DubboInvoker<T> invoker = new DubboInvoker<T>(serviceType, url, getClients(url), invokers);
invokers.add(invoker);
return invoker;
}
生成了DubboInvoker对象,想必这就是最终返回的invoker对象,我们注意到其入参有个getClients(url)
private ExchangeClient[] getClients(URL url) {
//是否共享连接
boolean service_share_connect = false;
int connections = url.getParameter(Constants.CONNECTIONS_KEY, 0);
//如果connections不配置,则共享连接,否则每服务每连接
if (connections == 0) {
service_share_connect = true;
connections = 1;
}
//对服务端链接端封装
ExchangeClient[] clients = new ExchangeClient[connections];
for (int i = 0; i < clients.length; i++) {
if (service_share_connect) {
clients[i] = getSharedClient(url);
} else {
clients[i] = initClient(url);
}
}
return clients;
}
看到这个方法感觉终于看到曙光了,又是一个Exchange,显然是在对应着服务端端socket服务,生成端客户端。此处有个connections参数,表示dubbo可以配置客户端是否所有invoker用同一条netty通道,我们没配置端化默认就是共享,进入getSharedClient(url)方法
private ExchangeClient getSharedClient(URL url) {
String key = url.getAddress();
ReferenceCountExchangeClient client = referenceClientMap.get(key);
if (client != null) {
if (!client.isClosed()) {
client.incrementAndGetCount();
return client;
} else {
referenceClientMap.remove(key);
}
}
synchronized (key.intern()) {
ExchangeClient exchangeClient = initClient(url);
client = new ReferenceCountExchangeClient(exchangeClient, ghostClientMap);
referenceClientMap.put(key, client);
ghostClientMap.remove(key);
return client;
}
}
发现dubbo是用了个缓存来保证唯一,缓存有则移除原有,然后重新生成一个,最后还是通过initClient(url)生成一个新的客户端
private ExchangeClient initClient(URL url) {
// client type setting.
String str = url.getParameter(Constants.CLIENT_KEY, url.getParameter(Constants.SERVER_KEY, Constants.DEFAULT_REMOTING_CLIENT));
String version = url.getParameter(Constants.DUBBO_VERSION_KEY);
boolean compatible = (version != null && version.startsWith("1.0."));
url = url.addParameter(Constants.CODEC_KEY, DubboCodec.NAME);
//默认开启heartbeat
url = url.addParameterIfAbsent(Constants.HEARTBEAT_KEY, String.valueOf(Constants.DEFAULT_HEARTBEAT));
// BIO存在严重性能问题,暂时不允许使用
if (str != null && str.length() > 0 && !ExtensionLoader.getExtensionLoader(Transporter.class).hasExtension(str)) {
throw new RpcException("Unsupported client type: " + str + "," +
" supported client type is " + StringUtils.join(ExtensionLoader.getExtensionLoader(Transporter.class).getSupportedExtensions(), " "));
}
ExchangeClient client;
try {
//设置连接应该是lazy的
if (url.getParameter(Constants.LAZY_CONNECT_KEY, false)) {
client = new LazyConnectExchangeClient(url, requestHandler);
} else {
client = Exchangers.connect(url, requestHandler);
}
} catch (RemotingException e) {
throw new RpcException("Fail to create remoting client for service(" + url + "): " + e.getMessage(), e);
}
return client;
}
初始化client通过 client = Exchangers.connect(url, requestHandler)方法进行,Exchangers类就是我们上一篇看到的发布类,此处服务引用一样用的这个类(肯定都是一一对应的)。
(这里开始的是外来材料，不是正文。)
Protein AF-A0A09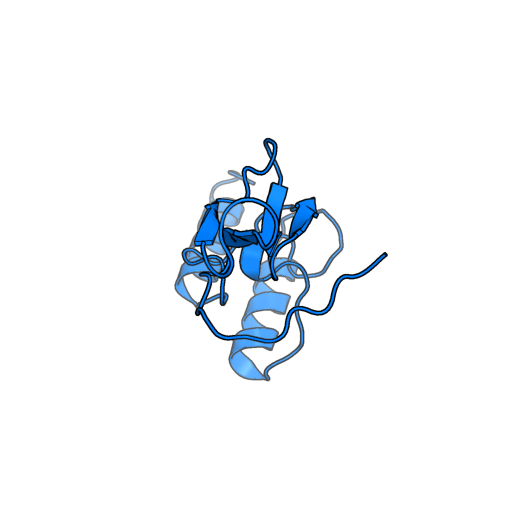8EAE4-F1 (afdb_monomer_lite)

Structure (mmCIF, N/CA/C/O backbone):
data_AF-A0A098EAE4-F1
#
_entry.id   AF-A0A098EAE4-F1
#
loop_
_atom_site.group_PDB
_atom_site.id
_atom_site.type_symbol
_atom_site.label_atom_id
_atom_site.label_alt_id
_atom_site.label_comp_id
_atom_site.label_asym_id
_atom_site.label_entity_id
_atom_site.label_seq_id
_atom_site.pdbx_PDB_ins_code
_atom_site.Cartn_x
_atom_site.Cartn_y
_atom_site.Cartn_z
_atom_site.occupancy
_atom_site.B_iso_or_equiv
_atom_site.auth_seq_id
_atom_site.auth_comp_id
_atom_site.auth_asym_id
_atom_site.auth_atom_id
_atom_site.pdbx_PDB_model_num
ATOM 1 N N . MET A 1 1 ? -4.397 -12.152 -26.113 1.00 29.16 1 MET A N 1
ATOM 2 C CA . MET A 1 1 ? -3.132 -12.197 -26.875 1.00 29.16 1 MET A CA 1
ATOM 3 C C . MET A 1 1 ? -2.122 -11.370 -26.091 1.00 29.16 1 MET A C 1
ATOM 5 O O . MET A 1 1 ? -2.168 -10.154 -26.168 1.00 29.16 1 MET A O 1
ATOM 9 N N . GLN A 1 2 ? -1.332 -12.007 -25.222 1.00 30.34 2 GLN A N 1
ATOM 10 C CA . GLN A 1 2 ? -0.292 -11.329 -24.439 1.00 30.34 2 GLN A CA 1
ATOM 11 C C . GLN A 1 2 ? 0.942 -11.167 -25.326 1.00 30.34 2 GLN A C 1
ATOM 13 O O . GLN A 1 2 ? 1.550 -12.159 -25.729 1.00 30.34 2 GLN A O 1
ATOM 18 N N . VAL A 1 3 ? 1.281 -9.927 -25.664 1.00 28.58 3 VAL A N 1
ATOM 19 C CA . VAL A 1 3 ? 2.500 -9.612 -26.410 1.00 28.58 3 VAL A CA 1
ATOM 20 C C . VAL A 1 3 ? 3.630 -9.480 -25.393 1.00 28.58 3 VAL A C 1
ATOM 22 O O . VAL A 1 3 ? 3.687 -8.508 -24.647 1.00 28.58 3 VAL A O 1
ATOM 25 N N . HIS A 1 4 ? 4.505 -10.483 -25.336 1.00 34.41 4 HIS A N 1
ATOM 26 C CA . HIS A 1 4 ? 5.761 -10.406 -24.592 1.00 34.41 4 HIS A CA 1
ATOM 27 C C . HIS A 1 4 ? 6.731 -9.521 -25.387 1.00 34.41 4 HIS A C 1
ATOM 29 O O . HIS A 1 4 ? 7.136 -9.893 -26.489 1.00 34.41 4 HIS A O 1
ATOM 35 N N . ALA A 1 5 ? 7.075 -8.341 -24.870 1.00 40.72 5 ALA A N 1
ATOM 36 C CA . ALA A 1 5 ? 8.007 -7.429 -25.528 1.00 40.72 5 ALA A CA 1
ATOM 37 C C . ALA A 1 5 ? 9.457 -7.723 -25.104 1.00 40.72 5 ALA A C 1
ATOM 39 O O . ALA A 1 5 ? 9.775 -7.736 -23.916 1.00 40.72 5 ALA A O 1
ATOM 40 N N . GLN A 1 6 ? 10.344 -7.935 -26.083 1.00 41.97 6 GLN A N 1
ATOM 41 C CA . GLN A 1 6 ? 11.793 -7.906 -25.873 1.00 41.97 6 GLN A CA 1
ATOM 42 C C . GLN A 1 6 ? 12.288 -6.453 -25.837 1.00 41.97 6 GLN A C 1
ATOM 44 O O . GLN A 1 6 ? 11.922 -5.629 -26.674 1.00 41.97 6 GLN A O 1
ATOM 49 N N . ILE A 1 7 ? 13.103 -6.163 -24.824 1.00 47.97 7 ILE A N 1
ATOM 50 C CA . ILE A 1 7 ? 13.471 -4.832 -24.336 1.00 47.97 7 ILE A CA 1
ATOM 51 C C . ILE A 1 7 ? 14.644 -4.254 -25.135 1.00 47.97 7 ILE A C 1
ATOM 53 O O . ILE A 1 7 ? 15.726 -4.835 -25.152 1.00 47.97 7 ILE A O 1
ATOM 57 N N . THR A 1 8 ? 14.475 -3.051 -25.683 1.00 48.09 8 THR A N 1
ATOM 58 C CA . THR A 1 8 ? 15.591 -2.101 -25.875 1.00 48.09 8 THR A CA 1
ATOM 59 C C . THR A 1 8 ? 15.308 -0.703 -25.315 1.00 48.09 8 THR A C 1
ATOM 61 O O . THR A 1 8 ? 16.161 0.172 -25.427 1.00 48.09 8 THR A O 1
ATOM 64 N N . GLN A 1 9 ? 14.170 -0.479 -24.644 1.00 56.62 9 GLN A N 1
ATOM 65 C CA . GLN A 1 9 ? 13.879 0.763 -23.918 1.00 56.62 9 GLN A CA 1
ATOM 66 C C . GLN A 1 9 ? 13.142 0.469 -22.615 1.00 56.62 9 GLN A C 1
ATOM 68 O O . GLN A 1 9 ? 12.154 -0.259 -22.607 1.00 56.62 9 GLN A O 1
ATOM 73 N N . THR A 1 10 ? 13.643 1.023 -21.514 1.00 65.31 10 THR A N 1
ATOM 74 C CA . THR A 1 10 ? 13.004 0.972 -20.196 1.00 65.31 10 THR A CA 1
ATOM 75 C C . THR A 1 10 ? 11.793 1.904 -20.196 1.00 65.31 10 THR A C 1
ATOM 77 O O . THR A 1 10 ? 11.925 3.098 -19.924 1.00 65.31 10 THR A O 1
ATOM 80 N N . CYS A 1 11 ? 10.632 1.363 -20.563 1.00 66.50 11 CYS A N 1
ATOM 81 C CA . CYS A 1 11 ? 9.336 1.983 -20.313 1.00 66.50 11 CYS A CA 1
ATOM 82 C C . CYS A 1 11 ? 9.117 2.053 -18.778 1.00 66.50 11 CYS A C 1
ATOM 84 O O . CYS A 1 11 ? 9.498 1.126 -18.066 1.00 66.50 11 CYS A O 1
ATOM 86 N N . ASN A 1 12 ? 8.590 3.164 -18.254 1.00 68.00 12 ASN A N 1
ATOM 87 C CA . ASN A 1 12 ? 8.176 3.257 -16.846 1.00 68.00 12 ASN A CA 1
ATOM 88 C C . ASN A 1 12 ? 6.847 2.505 -16.632 1.00 68.00 12 ASN A C 1
ATOM 90 O O . ASN A 1 12 ? 6.144 2.231 -17.599 1.00 68.00 12 ASN A O 1
ATOM 94 N N . ASP A 1 13 ? 6.476 2.205 -15.383 1.00 66.50 13 ASP A N 1
ATOM 95 C CA . ASP A 1 13 ? 5.325 1.333 -15.058 1.00 66.50 13 ASP A CA 1
ATOM 96 C C . ASP A 1 13 ? 3.987 1.790 -15.677 1.00 66.50 13 ASP A C 1
ATOM 98 O O . ASP A 1 13 ? 3.108 0.973 -15.969 1.00 66.50 13 ASP A O 1
ATOM 102 N N . ASN A 1 14 ? 3.852 3.095 -15.940 1.00 67.75 14 ASN A N 1
ATOM 103 C CA . ASN A 1 14 ? 2.684 3.706 -16.570 1.00 67.75 14 ASN A CA 1
ATOM 104 C C . ASN A 1 14 ? 2.813 3.945 -18.087 1.00 67.75 14 ASN A C 1
ATOM 106 O O . ASN A 1 14 ? 1.965 4.631 -18.660 1.00 67.75 14 ASN A O 1
ATOM 110 N N . ALA A 1 15 ? 3.823 3.393 -18.762 1.00 70.62 15 ALA A N 1
ATOM 111 C CA . ALA A 1 15 ? 3.962 3.474 -20.213 1.00 70.62 15 ALA A CA 1
ATOM 112 C C . ALA A 1 15 ? 4.236 2.113 -20.832 1.00 70.62 15 ALA A C 1
ATOM 114 O O . ALA A 1 15 ? 4.990 1.324 -20.299 1.00 70.62 15 ALA A O 1
ATOM 115 N N . PHE A 1 16 ? 3.697 1.857 -22.016 1.00 73.94 16 PHE A N 1
ATOM 116 C CA . PHE A 1 16 ? 4.009 0.658 -22.785 1.00 73.94 16 PHE A CA 1
ATOM 117 C C . PHE A 1 16 ? 4.827 1.023 -24.020 1.00 73.94 16 PHE A C 1
ATOM 119 O O . PHE A 1 16 ? 4.718 2.117 -24.579 1.00 73.94 16 PHE A O 1
ATOM 126 N N . CYS A 1 17 ? 5.659 0.094 -24.473 1.00 68.69 17 CYS A N 1
ATOM 127 C CA . CYS A 1 17 ? 6.518 0.329 -25.620 1.00 68.69 17 CYS A CA 1
ATOM 128 C C . CYS A 1 17 ? 5.706 0.104 -26.915 1.00 68.69 17 CYS A C 1
ATOM 130 O O . CYS A 1 17 ? 5.274 -1.013 -27.207 1.00 68.69 17 CYS A O 1
ATOM 132 N N . ASN A 1 18 ? 5.469 1.165 -27.697 1.00 67.94 18 ASN A N 1
ATOM 133 C CA . ASN A 1 18 ? 4.738 1.072 -28.962 1.00 67.94 18 ASN A CA 1
ATOM 134 C C . ASN A 1 18 ? 5.691 0.687 -30.103 1.00 67.94 18 ASN A C 1
ATOM 136 O O . ASN A 1 18 ? 6.573 1.453 -30.483 1.00 67.94 18 ASN A O 1
ATOM 140 N N . LEU A 1 19 ? 5.492 -0.500 -30.678 1.00 62.62 19 LEU A N 1
ATOM 141 C CA . LEU A 1 19 ? 6.317 -1.024 -31.774 1.00 62.62 19 LEU A CA 1
ATOM 142 C C . LEU A 1 19 ? 5.866 -0.559 -33.171 1.00 62.62 19 LEU A C 1
ATOM 144 O O . LEU A 1 19 ? 6.553 -0.823 -34.153 1.00 62.62 19 LEU A O 1
ATOM 148 N N . SER A 1 20 ? 4.719 0.113 -33.276 1.00 65.31 20 SER A N 1
ATOM 149 C CA . SER A 1 20 ? 3.996 0.304 -34.544 1.00 65.31 20 SER A CA 1
ATOM 150 C C . SER A 1 20 ? 4.334 1.611 -35.267 1.00 65.31 20 SER A C 1
ATOM 152 O O . SER A 1 20 ? 4.201 1.684 -36.483 1.00 65.31 20 SER A O 1
ATOM 154 N N . LEU A 1 21 ? 4.726 2.657 -34.530 1.00 55.94 21 LEU A N 1
ATOM 155 C CA . LEU A 1 21 ? 4.915 4.018 -35.067 1.00 55.94 21 LEU A CA 1
ATOM 156 C C . LEU A 1 21 ? 6.389 4.453 -35.091 1.00 55.94 21 LEU A C 1
ATOM 158 O O . LEU A 1 21 ? 6.780 5.276 -35.915 1.00 55.94 21 LEU A O 1
ATOM 162 N N . SER A 1 22 ? 7.211 3.880 -34.212 1.00 57.06 22 SER A N 1
ATOM 163 C CA . SER A 1 22 ? 8.676 3.951 -34.212 1.00 57.06 22 SER A CA 1
ATOM 164 C C . SER A 1 22 ? 9.193 2.931 -33.192 1.00 57.06 22 SER A C 1
ATOM 166 O O . SER A 1 22 ? 8.819 3.041 -32.025 1.00 57.06 22 SER A O 1
ATOM 168 N N . PRO A 1 23 ? 10.004 1.931 -33.585 1.00 58.94 23 PRO A N 1
ATOM 169 C CA . PRO A 1 23 ? 10.508 0.910 -32.668 1.00 58.94 23 PRO A CA 1
ATOM 170 C C . PRO A 1 23 ? 11.215 1.552 -31.470 1.00 58.94 23 PRO A C 1
ATOM 172 O O . PRO A 1 23 ? 12.217 2.245 -31.634 1.00 58.94 23 PRO A O 1
ATOM 175 N N . GLY A 1 24 ? 10.666 1.333 -30.274 1.00 58.59 24 GLY A N 1
ATOM 176 C CA . GLY A 1 24 ? 11.149 1.980 -29.060 1.00 58.59 24 GLY A CA 1
ATOM 177 C C . GLY A 1 24 ? 10.657 3.423 -28.940 1.00 58.59 24 GLY A C 1
ATOM 178 O O . GLY A 1 24 ? 11.437 4.367 -28.986 1.00 58.59 24 GLY A O 1
ATOM 179 N N . GLN A 1 25 ? 9.356 3.623 -28.778 1.00 68.75 25 GLN A N 1
ATOM 180 C CA . GLN A 1 25 ? 8.856 4.811 -28.093 1.00 68.75 25 GLN A CA 1
ATOM 181 C C . GLN A 1 25 ? 7.909 4.366 -26.984 1.00 68.75 25 GLN A C 1
ATOM 183 O O . GLN A 1 25 ? 7.018 3.544 -27.210 1.00 68.75 25 GLN A O 1
ATOM 188 N N . CYS A 1 26 ? 8.115 4.903 -25.784 1.00 73.62 26 CYS A N 1
ATOM 189 C CA . CYS A 1 26 ? 7.219 4.706 -24.651 1.00 73.62 26 CYS A CA 1
ATOM 190 C C . CYS A 1 26 ? 5.955 5.546 -24.880 1.00 73.62 26 CYS A C 1
ATOM 192 O O . CYS A 1 26 ? 6.050 6.748 -25.131 1.00 73.62 26 CYS A O 1
ATOM 194 N N . GLN A 1 27 ? 4.777 4.937 -24.793 1.00 74.31 27 GLN A N 1
ATOM 195 C CA . GLN A 1 27 ? 3.499 5.642 -24.791 1.00 74.31 27 GLN A CA 1
ATOM 196 C C . GLN A 1 27 ? 2.827 5.493 -23.438 1.00 74.31 27 GLN A C 1
ATOM 198 O O . GLN A 1 27 ? 2.709 4.384 -22.926 1.00 74.31 27 GLN A O 1
ATOM 203 N N . ILE A 1 28 ? 2.371 6.613 -22.880 1.00 74.69 28 ILE A N 1
ATOM 204 C CA . ILE A 1 28 ? 1.688 6.632 -21.587 1.00 74.69 28 ILE A CA 1
ATOM 205 C C . ILE A 1 28 ? 0.373 5.862 -21.705 1.00 74.69 28 ILE A C 1
ATOM 207 O O . ILE A 1 28 ? -0.465 6.149 -22.566 1.00 74.69 28 ILE A O 1
ATOM 211 N N . LEU A 1 29 ? 0.183 4.901 -20.809 1.00 75.56 29 LEU A N 1
ATOM 212 C CA . LEU A 1 29 ? -1.068 4.190 -20.653 1.00 75.56 29 LEU A CA 1
ATOM 213 C C . LEU A 1 29 ? -2.061 5.105 -19.927 1.00 75.56 29 LEU A C 1
ATOM 215 O O . LEU A 1 29 ? -1.881 5.452 -18.763 1.00 75.56 29 LEU A O 1
ATOM 219 N N . SER A 1 30 ? -3.109 5.524 -20.634 1.00 79.25 30 SER A N 1
ATOM 220 C CA . SER A 1 30 ? -4.186 6.329 -20.050 1.00 79.25 30 SER A CA 1
ATOM 221 C C . SER A 1 30 ? -5.275 5.406 -19.512 1.00 79.25 30 SER A C 1
ATOM 223 O O . SER A 1 30 ? -6.024 4.820 -20.293 1.00 79.25 30 SER A O 1
ATOM 225 N N . CYS A 1 31 ? -5.355 5.267 -18.189 1.00 75.31 31 CYS A N 1
ATOM 226 C CA . CYS A 1 31 ? -6.370 4.445 -17.536 1.00 75.31 31 CYS A CA 1
ATOM 227 C C . CYS A 1 31 ? -7.652 5.238 -17.241 1.00 75.31 31 CYS A C 1
ATOM 229 O O . CYS A 1 31 ? -7.618 6.451 -17.017 1.00 75.31 31 CYS A O 1
ATOM 231 N N . LEU A 1 32 ? -8.798 4.549 -17.278 1.00 75.25 32 LEU A N 1
ATOM 232 C CA . LEU A 1 32 ? -10.088 5.141 -16.917 1.00 75.25 32 LEU A CA 1
ATOM 233 C C . LEU A 1 32 ? -10.124 5.490 -15.416 1.00 75.25 32 LEU A C 1
ATOM 235 O O . LEU A 1 32 ? -9.322 4.963 -14.643 1.00 75.25 32 LEU A O 1
ATOM 239 N N . PRO A 1 33 ? -11.068 6.337 -14.964 1.00 67.94 33 PRO A N 1
ATOM 240 C CA . PRO A 1 33 ? -11.297 6.533 -13.535 1.00 67.94 33 PRO A CA 1
ATOM 241 C C . PRO A 1 33 ? -11.470 5.185 -12.808 1.00 67.94 33 PRO A C 1
ATOM 243 O O . PRO A 1 33 ? -12.156 4.301 -13.322 1.00 67.94 33 PRO A O 1
ATOM 246 N N . ASN A 1 34 ? -10.860 5.038 -11.625 1.00 66.81 34 ASN A N 1
ATOM 247 C CA . ASN A 1 34 ? -10.787 3.794 -10.828 1.00 66.81 34 ASN A CA 1
ATOM 248 C C . ASN A 1 34 ? -9.923 2.667 -11.428 1.00 66.81 34 ASN A C 1
ATOM 250 O O . ASN A 1 34 ? -10.029 1.511 -11.021 1.00 66.81 34 ASN A O 1
ATOM 254 N N . GLN A 1 35 ? -9.054 2.991 -12.385 1.00 76.06 35 GLN A N 1
ATOM 255 C CA . GLN A 1 35 ? -8.040 2.074 -12.890 1.00 76.06 35 GLN A CA 1
ATOM 256 C C . GLN A 1 35 ? -6.639 2.653 -12.688 1.00 76.06 35 GLN A C 1
ATOM 258 O O . GLN A 1 35 ? -6.437 3.860 -12.822 1.00 76.06 35 GLN A O 1
ATOM 263 N N . THR A 1 36 ? -5.669 1.786 -12.405 1.00 74.00 36 THR A N 1
ATOM 264 C CA . THR A 1 36 ? -4.245 2.151 -12.336 1.00 74.00 36 THR A CA 1
ATOM 265 C C . THR A 1 36 ? -3.443 1.351 -13.355 1.00 74.00 36 THR A C 1
ATOM 267 O O . THR A 1 36 ? -3.871 0.274 -13.781 1.00 74.00 36 THR A O 1
ATOM 270 N N . ALA A 1 37 ? -2.296 1.886 -13.766 1.00 72.44 37 ALA A N 1
ATOM 271 C CA . ALA A 1 37 ? -1.364 1.167 -14.616 1.00 72.44 37 ALA A CA 1
ATOM 272 C C . ALA A 1 37 ? -0.507 0.241 -13.746 1.00 72.44 37 ALA A C 1
ATOM 274 O O . ALA A 1 37 ? 0.144 0.689 -12.810 1.00 72.44 37 ALA A O 1
ATOM 275 N N . SER A 1 38 ? -0.511 -1.052 -14.055 1.00 71.12 38 SER A N 1
ATOM 276 C CA . SER A 1 38 ? 0.361 -2.041 -13.426 1.00 71.12 38 SER A CA 1
ATOM 277 C C . SER A 1 38 ? 0.858 -3.010 -14.489 1.00 71.12 38 SER A C 1
ATOM 279 O O . SER A 1 38 ? 0.064 -3.533 -15.282 1.00 71.12 38 SER A O 1
ATOM 281 N N . ASN A 1 39 ? 2.179 -3.207 -14.548 1.00 68.50 39 ASN A N 1
ATOM 282 C CA . ASN A 1 39 ? 2.843 -4.078 -15.520 1.00 68.50 39 ASN A CA 1
ATOM 283 C C . ASN A 1 39 ? 2.306 -3.888 -16.957 1.00 68.50 39 ASN A C 1
ATOM 285 O O . ASN A 1 39 ? 1.931 -4.846 -17.636 1.00 68.50 39 ASN A O 1
ATOM 289 N N . HIS A 1 40 ? 2.210 -2.630 -17.403 1.00 71.31 40 HIS A N 1
ATOM 290 C CA . HIS A 1 40 ? 1.741 -2.258 -18.745 1.00 71.31 40 HIS A CA 1
ATOM 291 C C . HIS A 1 40 ? 0.269 -2.592 -19.062 1.00 71.31 40 HIS A C 1
ATOM 293 O O . HIS A 1 40 ? -0.112 -2.676 -20.232 1.00 71.31 40 HIS A O 1
ATOM 299 N N . THR A 1 41 ? -0.580 -2.761 -18.046 1.00 72.50 41 THR A N 1
ATOM 300 C CA . THR A 1 41 ? -2.028 -2.974 -18.203 1.00 72.50 41 THR A CA 1
ATOM 301 C C . THR A 1 41 ? -2.825 -2.084 -17.254 1.00 72.50 41 THR A C 1
ATOM 303 O O . THR A 1 41 ? -2.357 -1.771 -16.163 1.00 72.50 41 THR A O 1
ATOM 306 N N . CYS A 1 42 ? -4.026 -1.656 -17.662 1.00 77.38 42 CYS A N 1
ATOM 307 C CA . CYS A 1 42 ? -4.943 -0.980 -16.747 1.00 77.38 42 CYS A CA 1
ATOM 308 C C . CYS A 1 42 ? -5.702 -2.038 -15.955 1.00 77.38 42 CYS A C 1
ATOM 310 O O . CYS A 1 42 ? -6.406 -2.866 -16.539 1.00 77.38 42 CYS A O 1
ATOM 312 N N . ILE A 1 43 ? -5.567 -1.994 -14.637 1.00 74.94 43 ILE A N 1
ATOM 313 C CA . ILE A 1 43 ? -6.278 -2.884 -13.723 1.00 74.94 43 ILE A CA 1
ATOM 314 C C . ILE A 1 43 ? -7.383 -2.109 -13.011 1.00 74.94 43 ILE A C 1
ATOM 316 O O . ILE A 1 43 ? -7.194 -0.946 -12.654 1.00 74.94 43 ILE A O 1
ATOM 320 N N . ASN A 1 44 ? -8.546 -2.743 -12.832 1.00 77.12 44 ASN A N 1
ATOM 321 C CA . ASN A 1 44 ? -9.584 -2.202 -11.960 1.00 77.12 44 ASN A CA 1
ATOM 322 C C . ASN A 1 44 ? -9.115 -2.339 -10.516 1.00 77.12 44 ASN A C 1
ATOM 324 O O . ASN A 1 44 ? -8.616 -3.391 -10.126 1.00 77.12 44 ASN A O 1
ATOM 328 N N . CYS A 1 45 ? -9.229 -1.258 -9.768 1.00 76.50 45 CYS A N 1
ATOM 329 C CA . CYS A 1 45 ? -8.368 -1.023 -8.636 1.00 76.50 45 CYS A CA 1
ATOM 330 C C . CYS A 1 45 ? -9.160 -0.356 -7.515 1.00 76.50 45 CYS A C 1
ATOM 332 O O . CYS A 1 45 ? -9.698 0.739 -7.696 1.00 76.50 45 CYS A O 1
ATOM 334 N N . VAL A 1 46 ? -9.218 -1.004 -6.353 1.00 80.25 46 VAL A N 1
ATOM 335 C CA . VAL A 1 46 ? -9.750 -0.404 -5.128 1.00 80.25 46 VAL A CA 1
ATOM 336 C C . VAL A 1 46 ? -8.555 -0.001 -4.273 1.00 80.25 46 VAL A C 1
ATOM 338 O O . VAL A 1 46 ? -7.756 -0.838 -3.865 1.00 80.25 46 VAL A O 1
ATOM 341 N N . SER A 1 47 ? -8.386 1.305 -4.049 1.00 83.94 47 SER A N 1
ATOM 342 C CA . SER A 1 47 ? -7.303 1.787 -3.187 1.00 83.94 47 SER A CA 1
ATOM 343 C C . SER A 1 47 ? -7.497 1.276 -1.765 1.00 83.94 47 SER A C 1
ATOM 345 O O . SER A 1 47 ? -8.610 1.325 -1.239 1.00 83.94 47 SER A O 1
ATOM 347 N N . PHE A 1 48 ? -6.396 0.845 -1.154 1.00 88.00 48 PHE A N 1
ATOM 348 C CA . PHE A 1 48 ? -6.326 0.293 0.196 1.00 88.00 48 PHE A CA 1
ATOM 349 C C . PHE A 1 48 ? -7.058 -1.041 0.435 1.00 88.00 48 PHE A C 1
ATOM 351 O O . PHE A 1 48 ? -7.131 -1.432 1.586 1.00 88.00 48 PHE A O 1
ATOM 358 N N . ASP A 1 49 ? -7.537 -1.741 -0.600 1.00 88.94 49 ASP A N 1
ATOM 359 C CA . ASP A 1 49 ? -8.070 -3.119 -0.507 1.00 88.94 49 ASP A CA 1
ATOM 360 C C . ASP A 1 49 ? -6.919 -4.130 -0.672 1.00 88.94 49 ASP A C 1
ATOM 362 O O . ASP A 1 49 ? -6.590 -4.569 -1.783 1.00 88.94 49 ASP A O 1
ATOM 366 N N . LEU A 1 50 ? -6.221 -4.390 0.434 1.00 89.81 50 LEU A N 1
ATOM 367 C CA . LEU A 1 50 ? -4.987 -5.178 0.494 1.00 89.81 50 LEU A CA 1
ATOM 368 C C . LEU A 1 50 ? -5.249 -6.653 0.807 1.00 89.81 50 LEU A C 1
ATOM 370 O O . LEU A 1 50 ? -4.410 -7.493 0.473 1.00 89.81 50 LEU A O 1
ATOM 374 N N . ASP A 1 51 ? -6.397 -6.977 1.404 1.00 89.88 51 ASP A N 1
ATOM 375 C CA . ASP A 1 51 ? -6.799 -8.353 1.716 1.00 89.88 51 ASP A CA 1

再看看这个类
public static ExchangeClient connect(URL url, ExchangeHandler handler) throws RemotingException {
if (url == null) {
throw new IllegalArgumentException("url == null");
}
if (handler == null) {
throw new IllegalArgumentException("handler == null");
}
url = url.addParameterIfAbsent(Constants.CODEC_KEY, "exchange");
return getExchanger(url).connect(url, handler);
}
一样还是调用getExchanger(url)获取Exhanger对象,不重复解释,这里获取到到HeaderExchanger
public ExchangeClient connect(URL url, ExchangeHandler handler) throws RemotingException {
return new HeaderExchangeClient(Transporters.connect(url, new DecodeHandler(new HeaderExchangeHandler(handler))), true);
}
生成了一个HeaderExchangeClient,内部一样包装了一个Transporters进行管道连接
public static Client connect(URL url, ChannelHandler... handlers) throws RemotingException {
if (url == null) {
throw new IllegalArgumentException("url == null");
}
ChannelHandler handler;
if (handlers == null || handlers.length == 0) {
handler = new ChannelHandlerAdapter();
} else if (handlers.length == 1) {
handler = handlers[0];
} else {
handler = new ChannelHandlerDispatcher(handlers);
}
return getTransporter().connect(url, handler);
}
这里包装了一个ChannelHandlerDispatcher作为委派器,里边不过时当handler有多个handler循环进行处理,最后一样getTransporter()肯定获得当还是和服务对应的NettyTransporter
public Client connect(URL url, ChannelHandler listener) throws RemotingException {
return new NettyClient(url, listener);
}
诶,找到了,终于看到了熟悉的NettyClient,进去看一眼
public NettyClient(final URL url, final ChannelHandler handler) throws RemotingException {
super(url, wrapChannelHandler(url, handler));
}
@Override
protected void doOpen() throws Throwable {
NettyHelper.setNettyLoggerFactory();
final NettyClientHandler nettyClientHandler = new NettyClientHandler(getUrl(), this);
bootstrap = new Bootstrap();
bootstrap.group(nioEventLoopGroup)
.option(ChannelOption.SO_KEEPALIVE, true)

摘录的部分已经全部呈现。